Hello, My name is Jenipher Chandley.
I am going to start my first blog post ever off by skipping all the simple pleasantries and get right into it. You want to know why I am a painter and why I paint what I paint, right? The truth is, I don’t know exactly. I’ve been creating before I can remember and I don’t think of it as a thing I do, it is a part of who I am, it is my breath. I paint because I must, and to truly understand what feels to me a real necessity lies within the “what I paint”.
I’ve always found peace when creating.It became my savior in hard times as a child, and onward into adulthood it gave me purpose. Creating any kind of art for me is the voice within screaming to be heard and understood. I sing, dance, sculpt, and write poetry, but the one I’m most fond of or any good at is painting.
I’m going to talk a lot about overcoming trauma throughout the Emerging Artist 2023 period, however I want to make this clear; I’m not a victim, I am a survivor. I didn’t want to be defined by what has happened to me, I never wanted to give my past any credit for any good that I have found in my life, I wanted my art to stand for itself not because there was sympathy from the viewer, I didn’t want to be some cause to make others feel good about supporting. I want people to love my work at first sight without knowing any of the story behind it and then love it even more after, However I know now how important it is to acknowledge the past and to understand that part of the healing is to see the good in all the bad that has happened.

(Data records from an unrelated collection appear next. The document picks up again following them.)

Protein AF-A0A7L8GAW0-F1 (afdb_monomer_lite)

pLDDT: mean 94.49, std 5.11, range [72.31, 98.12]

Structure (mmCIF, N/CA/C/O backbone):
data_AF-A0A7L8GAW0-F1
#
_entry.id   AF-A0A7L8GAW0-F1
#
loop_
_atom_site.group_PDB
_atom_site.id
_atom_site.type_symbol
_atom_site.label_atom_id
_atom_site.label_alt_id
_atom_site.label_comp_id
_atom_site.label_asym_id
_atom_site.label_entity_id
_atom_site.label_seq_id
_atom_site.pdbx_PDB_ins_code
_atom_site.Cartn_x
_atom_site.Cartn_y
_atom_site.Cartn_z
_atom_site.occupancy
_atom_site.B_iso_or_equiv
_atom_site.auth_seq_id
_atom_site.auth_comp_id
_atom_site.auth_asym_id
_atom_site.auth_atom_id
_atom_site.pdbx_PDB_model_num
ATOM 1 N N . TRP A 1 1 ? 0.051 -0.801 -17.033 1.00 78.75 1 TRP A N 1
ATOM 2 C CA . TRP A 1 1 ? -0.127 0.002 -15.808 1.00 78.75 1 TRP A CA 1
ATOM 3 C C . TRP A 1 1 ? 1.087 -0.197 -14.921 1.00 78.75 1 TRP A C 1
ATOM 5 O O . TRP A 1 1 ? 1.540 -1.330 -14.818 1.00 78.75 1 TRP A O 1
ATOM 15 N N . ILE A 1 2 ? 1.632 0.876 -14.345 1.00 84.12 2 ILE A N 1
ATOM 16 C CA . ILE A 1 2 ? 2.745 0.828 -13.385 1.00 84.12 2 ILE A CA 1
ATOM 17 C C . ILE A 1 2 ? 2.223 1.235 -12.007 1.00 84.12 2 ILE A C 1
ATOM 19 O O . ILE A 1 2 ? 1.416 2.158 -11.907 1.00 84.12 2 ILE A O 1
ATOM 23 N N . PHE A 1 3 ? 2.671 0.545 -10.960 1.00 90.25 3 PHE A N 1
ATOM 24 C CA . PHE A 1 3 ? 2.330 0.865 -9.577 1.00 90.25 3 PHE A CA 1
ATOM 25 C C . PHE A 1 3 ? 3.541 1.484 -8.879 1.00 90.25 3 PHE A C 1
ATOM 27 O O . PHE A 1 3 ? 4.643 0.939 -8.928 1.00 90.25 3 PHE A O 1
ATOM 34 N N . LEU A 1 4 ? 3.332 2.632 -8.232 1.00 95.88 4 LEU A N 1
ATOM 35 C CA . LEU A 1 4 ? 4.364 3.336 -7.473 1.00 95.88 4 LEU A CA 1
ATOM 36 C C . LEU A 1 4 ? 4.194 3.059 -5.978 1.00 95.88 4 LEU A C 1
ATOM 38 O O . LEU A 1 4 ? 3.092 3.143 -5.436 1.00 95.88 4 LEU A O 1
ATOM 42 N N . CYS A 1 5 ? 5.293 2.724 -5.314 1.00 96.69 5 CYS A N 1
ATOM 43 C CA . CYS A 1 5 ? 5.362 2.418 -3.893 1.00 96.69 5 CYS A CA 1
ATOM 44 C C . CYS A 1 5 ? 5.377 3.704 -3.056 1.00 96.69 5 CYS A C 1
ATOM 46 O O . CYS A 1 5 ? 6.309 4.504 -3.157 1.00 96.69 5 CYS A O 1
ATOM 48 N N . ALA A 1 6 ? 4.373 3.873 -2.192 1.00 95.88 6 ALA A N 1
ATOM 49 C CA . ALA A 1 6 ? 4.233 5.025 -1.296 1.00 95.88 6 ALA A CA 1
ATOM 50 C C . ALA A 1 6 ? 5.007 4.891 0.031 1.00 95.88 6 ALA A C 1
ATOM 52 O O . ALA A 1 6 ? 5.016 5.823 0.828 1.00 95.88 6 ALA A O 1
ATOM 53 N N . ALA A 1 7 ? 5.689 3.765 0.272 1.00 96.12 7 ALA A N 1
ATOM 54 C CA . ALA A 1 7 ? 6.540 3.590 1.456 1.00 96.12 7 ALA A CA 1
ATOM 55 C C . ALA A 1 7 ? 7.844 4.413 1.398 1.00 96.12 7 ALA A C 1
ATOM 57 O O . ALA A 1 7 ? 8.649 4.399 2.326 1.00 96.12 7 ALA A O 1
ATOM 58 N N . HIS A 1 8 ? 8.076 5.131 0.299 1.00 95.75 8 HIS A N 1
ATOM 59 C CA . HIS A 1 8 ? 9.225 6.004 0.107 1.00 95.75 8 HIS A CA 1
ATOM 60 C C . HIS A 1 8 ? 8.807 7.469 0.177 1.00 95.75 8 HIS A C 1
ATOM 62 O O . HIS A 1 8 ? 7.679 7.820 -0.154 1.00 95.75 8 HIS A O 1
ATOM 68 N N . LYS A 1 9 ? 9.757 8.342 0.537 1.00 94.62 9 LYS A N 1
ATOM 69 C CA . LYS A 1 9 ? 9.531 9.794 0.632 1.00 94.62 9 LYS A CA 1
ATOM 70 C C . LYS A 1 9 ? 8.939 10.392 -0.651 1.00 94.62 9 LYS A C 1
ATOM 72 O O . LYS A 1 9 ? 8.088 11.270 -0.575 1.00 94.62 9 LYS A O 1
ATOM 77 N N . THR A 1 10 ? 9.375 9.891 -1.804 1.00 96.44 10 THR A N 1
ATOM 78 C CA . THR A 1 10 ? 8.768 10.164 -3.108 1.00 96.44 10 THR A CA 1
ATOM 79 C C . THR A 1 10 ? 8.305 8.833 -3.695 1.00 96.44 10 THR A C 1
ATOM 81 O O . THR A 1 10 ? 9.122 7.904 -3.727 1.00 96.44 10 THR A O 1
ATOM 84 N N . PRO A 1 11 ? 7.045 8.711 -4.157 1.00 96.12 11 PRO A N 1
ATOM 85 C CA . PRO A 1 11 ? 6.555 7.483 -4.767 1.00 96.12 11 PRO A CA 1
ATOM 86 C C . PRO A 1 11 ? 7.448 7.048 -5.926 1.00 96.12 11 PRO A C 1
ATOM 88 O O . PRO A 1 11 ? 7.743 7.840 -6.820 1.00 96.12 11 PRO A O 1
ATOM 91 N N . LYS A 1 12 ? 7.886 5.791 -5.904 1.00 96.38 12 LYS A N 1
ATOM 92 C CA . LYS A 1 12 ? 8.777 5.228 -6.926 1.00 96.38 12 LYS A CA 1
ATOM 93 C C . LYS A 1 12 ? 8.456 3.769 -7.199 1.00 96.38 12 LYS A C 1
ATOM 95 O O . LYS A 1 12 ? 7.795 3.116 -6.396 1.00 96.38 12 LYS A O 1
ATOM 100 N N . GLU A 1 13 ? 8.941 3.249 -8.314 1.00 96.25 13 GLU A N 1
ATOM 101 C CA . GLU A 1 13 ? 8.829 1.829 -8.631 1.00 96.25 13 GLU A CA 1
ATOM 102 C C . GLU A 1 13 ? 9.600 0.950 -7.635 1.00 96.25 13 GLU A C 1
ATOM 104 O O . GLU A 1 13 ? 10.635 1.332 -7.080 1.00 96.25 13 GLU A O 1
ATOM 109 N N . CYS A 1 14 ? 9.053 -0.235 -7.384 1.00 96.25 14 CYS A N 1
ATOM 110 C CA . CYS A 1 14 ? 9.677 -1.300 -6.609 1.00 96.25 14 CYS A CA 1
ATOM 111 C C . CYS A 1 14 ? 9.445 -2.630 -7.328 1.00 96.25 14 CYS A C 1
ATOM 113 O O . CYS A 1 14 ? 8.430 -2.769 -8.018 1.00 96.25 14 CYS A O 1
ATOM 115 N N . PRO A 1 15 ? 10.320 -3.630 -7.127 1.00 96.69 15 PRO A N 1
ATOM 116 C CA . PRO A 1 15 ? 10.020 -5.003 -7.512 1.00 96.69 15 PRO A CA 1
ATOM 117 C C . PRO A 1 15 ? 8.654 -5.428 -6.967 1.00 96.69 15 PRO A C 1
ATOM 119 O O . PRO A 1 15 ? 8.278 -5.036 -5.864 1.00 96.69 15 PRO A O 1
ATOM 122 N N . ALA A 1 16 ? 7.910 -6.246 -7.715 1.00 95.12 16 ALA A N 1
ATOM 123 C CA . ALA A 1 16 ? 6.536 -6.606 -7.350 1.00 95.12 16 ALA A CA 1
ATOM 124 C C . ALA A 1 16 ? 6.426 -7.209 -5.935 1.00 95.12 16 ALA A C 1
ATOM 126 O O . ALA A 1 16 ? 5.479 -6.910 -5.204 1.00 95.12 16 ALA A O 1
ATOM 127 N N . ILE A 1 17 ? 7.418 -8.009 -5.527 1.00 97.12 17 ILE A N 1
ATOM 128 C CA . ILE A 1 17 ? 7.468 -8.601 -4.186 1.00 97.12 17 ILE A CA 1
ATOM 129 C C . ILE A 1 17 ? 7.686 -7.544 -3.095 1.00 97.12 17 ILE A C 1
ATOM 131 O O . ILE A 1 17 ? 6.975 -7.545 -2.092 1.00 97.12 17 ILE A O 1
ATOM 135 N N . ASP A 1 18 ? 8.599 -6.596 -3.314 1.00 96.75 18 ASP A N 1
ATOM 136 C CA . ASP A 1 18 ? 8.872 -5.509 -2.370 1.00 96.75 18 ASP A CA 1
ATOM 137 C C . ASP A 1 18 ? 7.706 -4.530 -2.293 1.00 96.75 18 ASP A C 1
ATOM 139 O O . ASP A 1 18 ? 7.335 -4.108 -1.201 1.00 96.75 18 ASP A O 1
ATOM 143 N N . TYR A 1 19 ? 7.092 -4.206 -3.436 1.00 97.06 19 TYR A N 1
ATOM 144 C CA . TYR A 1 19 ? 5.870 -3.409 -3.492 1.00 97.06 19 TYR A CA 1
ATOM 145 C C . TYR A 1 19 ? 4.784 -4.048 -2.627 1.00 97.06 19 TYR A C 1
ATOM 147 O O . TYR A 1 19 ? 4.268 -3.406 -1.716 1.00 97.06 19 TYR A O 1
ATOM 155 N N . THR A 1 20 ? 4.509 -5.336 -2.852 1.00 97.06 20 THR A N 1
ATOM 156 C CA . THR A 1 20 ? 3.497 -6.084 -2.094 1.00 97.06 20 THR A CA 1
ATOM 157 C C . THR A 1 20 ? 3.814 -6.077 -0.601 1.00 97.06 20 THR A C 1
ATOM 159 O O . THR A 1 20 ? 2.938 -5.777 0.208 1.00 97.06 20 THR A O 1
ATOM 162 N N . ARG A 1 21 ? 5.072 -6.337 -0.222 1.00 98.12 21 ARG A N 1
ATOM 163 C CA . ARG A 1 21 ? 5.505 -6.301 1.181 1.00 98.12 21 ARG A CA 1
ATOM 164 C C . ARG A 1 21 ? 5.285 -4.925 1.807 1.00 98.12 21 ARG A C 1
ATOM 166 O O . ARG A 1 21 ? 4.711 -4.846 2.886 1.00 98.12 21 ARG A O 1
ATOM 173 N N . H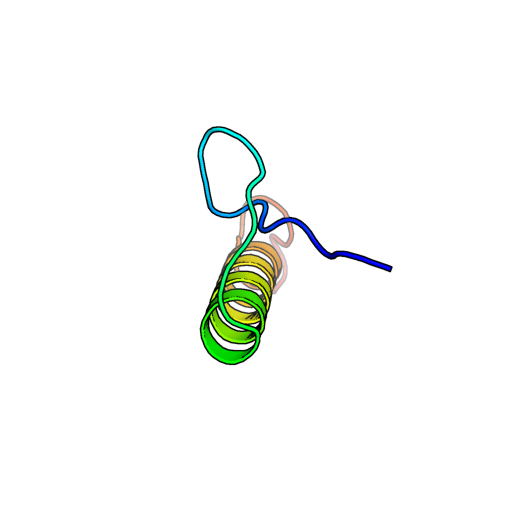IS A 1 22 ? 5.721 -3.854 1.148 1.00 97.75 22 HIS A N 1
ATOM 174 C CA . HIS A 1 22 ? 5.568 -2.490 1.656 1.00 97.75 22 HIS A CA 1
ATOM 175 C C . HIS A 1 22 ? 4.098 -2.080 1.778 1.00 97.75 22 HIS A C 1
ATOM 177 O O . HIS A 1 22 ? 3.719 -1.422 2.745 1.00 97.75 22 HIS A O 1
ATOM 183 N N . THR A 1 23 ? 3.257 -2.489 0.829 1.00 96.88 23 THR A N 1
ATOM 184 C CA . THR A 1 23 ? 1.813 -2.258 0.904 1.00 96.88 23 THR A CA 1
ATOM 185 C C . THR A 1 23 ? 1.192 -2.998 2.086 1.00 96.88 23 THR A C 1
ATOM 187 O O . THR A 1 23 ? 0.410 -2.398 2.822 1.00 96.88 23 THR A O 1
ATOM 190 N N . LEU A 1 24 ? 1.546 -4.269 2.296 1.00 98.00 24 LEU A N 1
ATOM 191 C CA . LEU A 1 24 ? 1.034 -5.064 3.415 1.00 98.00 24 LEU A CA 1
ATOM 192 C C . LEU A 1 24 ? 1.485 -4.509 4.768 1.00 98.00 24 LEU A C 1
ATOM 194 O O . LEU A 1 24 ? 0.658 -4.375 5.665 1.00 98.00 24 LEU A O 1
ATOM 198 N N . ASP A 1 25 ? 2.760 -4.147 4.900 1.00 97.31 25 ASP A N 1
ATOM 199 C CA . ASP A 1 25 ? 3.306 -3.535 6.115 1.00 97.31 25 ASP A CA 1
ATOM 200 C C . ASP A 1 25 ? 2.605 -2.209 6.442 1.00 97.31 25 ASP A C 1
ATOM 202 O O . ASP A 1 25 ? 2.099 -2.022 7.549 1.00 97.31 25 ASP A O 1
ATOM 206 N N . GLY A 1 26 ? 2.459 -1.327 5.446 1.00 96.00 26 GLY A N 1
ATOM 207 C CA . GLY A 1 26 ? 1.753 -0.058 5.612 1.00 96.00 26 GLY A CA 1
ATOM 208 C C . GLY A 1 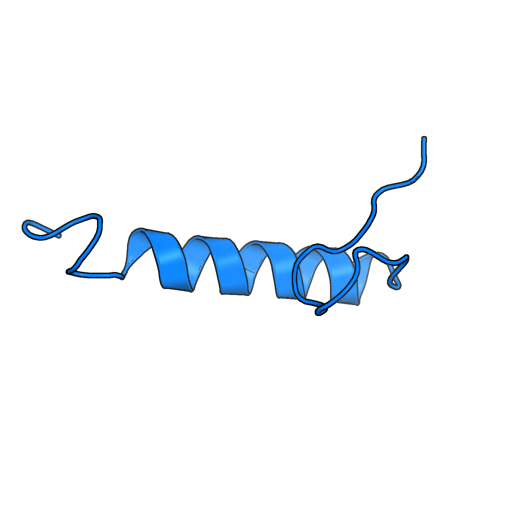26 ? 0.283 -0.244 5.996 1.00 96.00 26 GLY A C 1
ATOM 209 O O . GLY A 1 26 ? -0.213 0.441 6.894 1.00 96.00 26 GLY A O 1
ATOM 210 N N . ALA A 1 27 ? -0.410 -1.198 5.366 1.00 97.00 27 ALA A N 1
ATOM 211 C CA . ALA A 1 27 ? -1.789 -1.532 5.709 1.00 97.00 27 ALA A CA 1
ATOM 212 C C . ALA A 1 27 ? -1.894 -2.090 7.135 1.00 97.00 27 ALA A C 1
ATOM 214 O O . ALA A 1 27 ? -2.758 -1.657 7.897 1.00 97.00 27 ALA A O 1
ATOM 215 N N . ALA A 1 28 ? -1.000 -3.000 7.526 1.00 97.06 28 ALA A N 1
ATOM 216 C CA . ALA A 1 28 ? -0.968 -3.558 8.871 1.00 97.06 28 ALA A CA 1
ATOM 217 C C . ALA A 1 28 ? -0.702 -2.470 9.921 1.00 97.06 28 ALA A C 1
ATOM 219 O O . ALA A 1 28 ? -1.439 -2.381 10.903 1.00 97.06 28 ALA A O 1
ATOM 220 N N . CYS A 1 29 ? 0.288 -1.604 9.701 1.00 96.19 29 CYS A N 1
ATOM 221 C CA . CYS A 1 29 ? 0.605 -0.495 10.600 1.00 96.19 29 CYS A CA 1
ATOM 222 C C . CYS A 1 29 ? -0.585 0.462 10.763 1.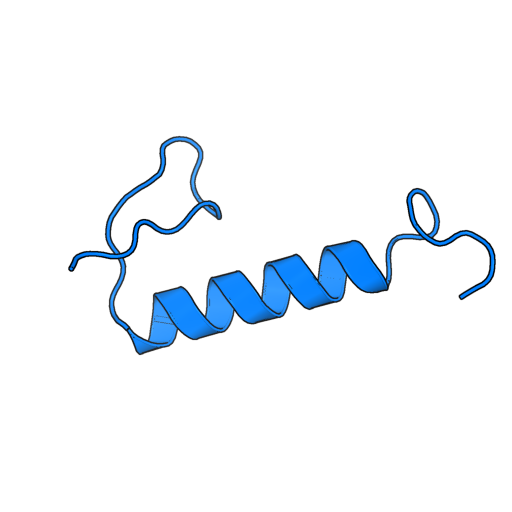00 96.19 29 CYS A C 1
ATOM 224 O O . CYS A 1 29 ? -0.947 0.825 11.883 1.00 96.19 29 CYS A O 1
ATOM 226 N N . LEU A 1 30 ? -1.249 0.817 9.658 1.00 95.94 30 LEU A N 1
ATOM 227 C CA . LEU A 1 30 ? -2.425 1.684 9.689 1.00 95.94 30 LEU A CA 1
ATOM 228 C C . LEU A 1 30 ? -3.579 1.042 10.465 1.00 95.94 30 LEU A C 1
ATOM 230 O O . LEU A 1 30 ? -4.166 1.687 11.332 1.00 95.94 30 LEU A O 1
ATOM 234 N N . LEU A 1 31 ? -3.889 -0.221 10.170 1.00 95.88 31 LEU A N 1
ATOM 235 C CA . LEU A 1 31 ? -5.001 -0.940 10.790 1.00 95.88 31 LEU A CA 1
ATOM 236 C C . LEU A 1 31 ? -4.784 -1.193 12.285 1.00 95.88 31 LEU A C 1
ATOM 238 O O . LEU A 1 31 ? -5.763 -1.215 13.021 1.00 95.88 31 LEU A O 1
ATOM 242 N N . ASN A 1 32 ? -3.534 -1.345 12.731 1.00 95.50 32 ASN A N 1
ATOM 243 C CA . ASN A 1 32 ? -3.177 -1.525 14.145 1.00 95.50 32 ASN A CA 1
ATOM 244 C C . ASN A 1 32 ? -2.884 -0.202 14.875 1.00 95.50 32 ASN A C 1
ATOM 246 O O . ASN A 1 32 ? -2.495 -0.198 16.042 1.00 95.50 32 ASN A O 1
ATOM 250 N N . SER A 1 33 ? -3.033 0.943 14.211 1.00 95.88 33 SER A N 1
ATOM 251 C CA . SER A 1 33 ? -2.762 2.227 14.839 1.00 95.88 33 SER A CA 1
ATOM 252 C C . SER A 1 33 ? -3.928 2.654 15.727 1.00 95.88 33 SER A C 1
ATOM 254 O O . SER A 1 33 ? -4.976 3.052 15.224 1.00 95.88 33 SER A O 1
ATOM 256 N N . ASN A 1 34 ? -3.705 2.704 17.043 1.00 95.00 34 ASN A N 1
ATOM 257 C CA . ASN A 1 34 ? -4.681 3.206 18.021 1.00 95.00 34 ASN A CA 1
ATOM 258 C C . ASN A 1 34 ? -5.105 4.669 17.759 1.00 95.00 34 ASN A C 1
ATOM 260 O O . ASN A 1 34 ? -6.146 5.124 18.216 1.00 95.00 34 ASN A O 1
ATOM 264 N N . LYS A 1 35 ? -4.301 5.421 16.991 1.00 96.06 35 LYS A N 1
ATOM 265 C CA . LYS A 1 35 ? -4.643 6.776 16.539 1.00 96.06 35 LYS A CA 1
ATOM 266 C C . LYS A 1 35 ? -5.817 6.773 15.557 1.00 96.06 35 LYS A C 1
ATOM 268 O O . LYS A 1 35 ? -6.654 7.667 15.614 1.00 96.06 35 LYS A O 1
ATOM 273 N N . TYR A 1 36 ? -5.832 5.819 14.629 1.00 94.12 36 TYR A N 1
ATOM 274 C CA . TYR A 1 36 ? -6.840 5.736 13.569 1.00 94.12 36 TYR A CA 1
ATOM 275 C C . TYR A 1 36 ? -7.960 4.745 13.917 1.00 94.12 36 TYR A C 1
ATOM 277 O O . TYR A 1 36 ? -9.094 4.940 13.491 1.00 94.12 36 TYR A O 1
ATOM 285 N N . PHE A 1 37 ? -7.664 3.728 14.732 1.00 95.19 37 PHE A N 1
ATOM 286 C CA . PHE A 1 37 ? -8.602 2.710 15.207 1.00 95.19 37 PHE A CA 1
ATOM 287 C C . PHE A 1 37 ? -8.470 2.513 16.732 1.00 95.19 37 PHE A C 1
ATOM 289 O O . PHE A 1 37 ? -7.916 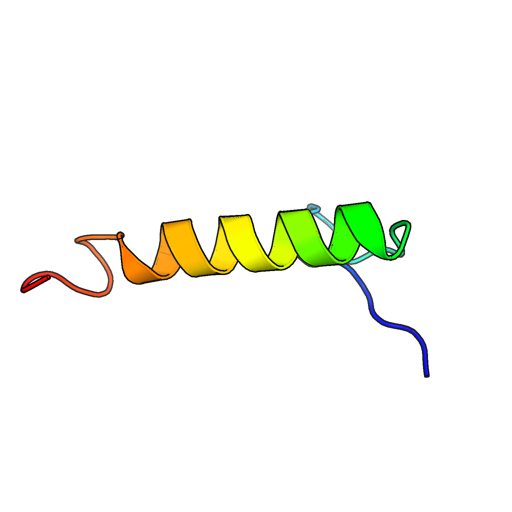1.509 17.165 1.00 95.19 37 PHE A O 1
ATOM 296 N N . PRO A 1 38 ? -8.976 3.450 17.559 1.00 89.06 38 PRO A N 1
ATOM 297 C CA . PRO A 1 38 ? -8.799 3.436 19.019 1.00 89.06 38 PRO A CA 1
ATOM 298 C C . PRO A 1 38 ? -9.537 2.316 19.77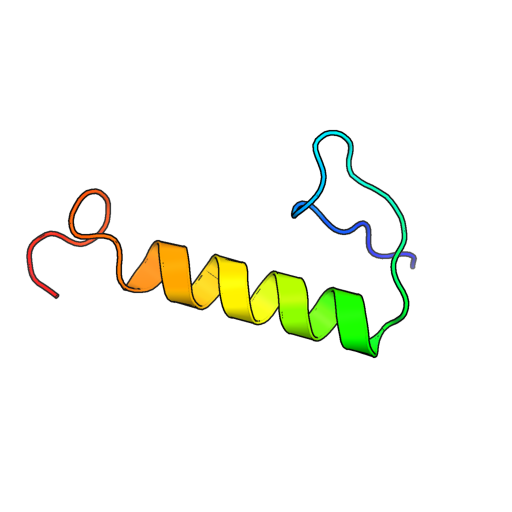2 1.00 89.06 38 PRO A C 1
ATOM 300 O O . PRO A 1 38 ? -9.358 2.148 20.973 1.00 89.06 38 PRO A O 1
ATOM 303 N N . SER A 1 39 ? -10.431 1.599 19.092 1.00 90.94 39 SER A N 1
ATOM 304 C CA . SER A 1 39 ? -11.249 0.519 19.665 1.00 90.94 39 SER A CA 1
ATOM 305 C C . SER A 1 39 ? -10.887 -0.854 19.103 1.00 90.94 39 SER A C 1
ATOM 307 O O . SER A 1 39 ? -11.688 -1.782 19.205 1.00 90.94 39 SER A O 1
ATOM 309 N N . ARG A 1 40 ? -9.733 -0.957 18.444 1.00 72.31 40 ARG A N 1
ATOM 310 C CA . ARG A 1 40 ? -9.203 -2.213 17.924 1.00 72.31 40 ARG A CA 1
ATOM 311 C C . ARG A 1 40 ? -8.160 -2.781 18.879 1.00 72.31 40 ARG A C 1
ATOM 313 O O . ARG A 1 40 ? -7.458 -1.971 19.520 1.00 72.31 40 ARG A O 1
#

Radius of gyration: 12.17 Å; chains: 1; bounding box: 21×19×36 Å

Secondary structure (DSSP, 8-state):
----BTTSSS-B---HHHHHHHHHHHHHHHHT-TTT-TT-

InterPro domains:
  IPR036703 MOB kinase activator superfamily [G3DSA:1.20.140.30] (1-40)
  IPR036703 MOB kinase activator superfamily [SSF101152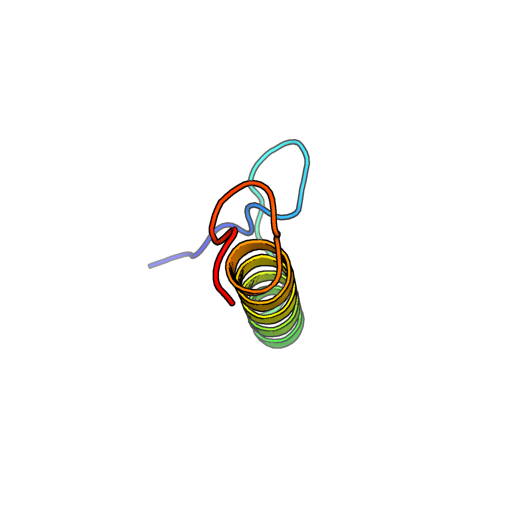] (1-40)

Organism: NCBI:txid2775108

Foldseek 3Di:
DFAFAPLDPDTHHDDPVVSVVSVVVVVVCQVPDCVNVVPD

Sequence (40 aa):
WIFLCAAHKTPKECPAIDYTRHTLDGAACLLNSNKYFPSR

It was hard to accept and be thankful I was homeless at 14 or that I had to be in a domestic violence shelter alone and pregnant with two young children at the age of 20. As hard as these terrifying moments were for me, I had to be thankful, not resentful or blaming. These moments shaped me into the person I am today. I am very proud of who I’ve become even with all my faults. I know I’m still learning and growing and that is the most exciting part of all this. Every piece of art is a part of my growth.
I’ll continue to give little hints of what all I’ve overcome throughout this journey. I feel the important part we take in from all this is how we can relate and grow. Tears are tears no matter what the reason, now think about that. The desire to heal, to be happy and to find inner peace, the common thread in all humanity. I paint my heart and together we will grow.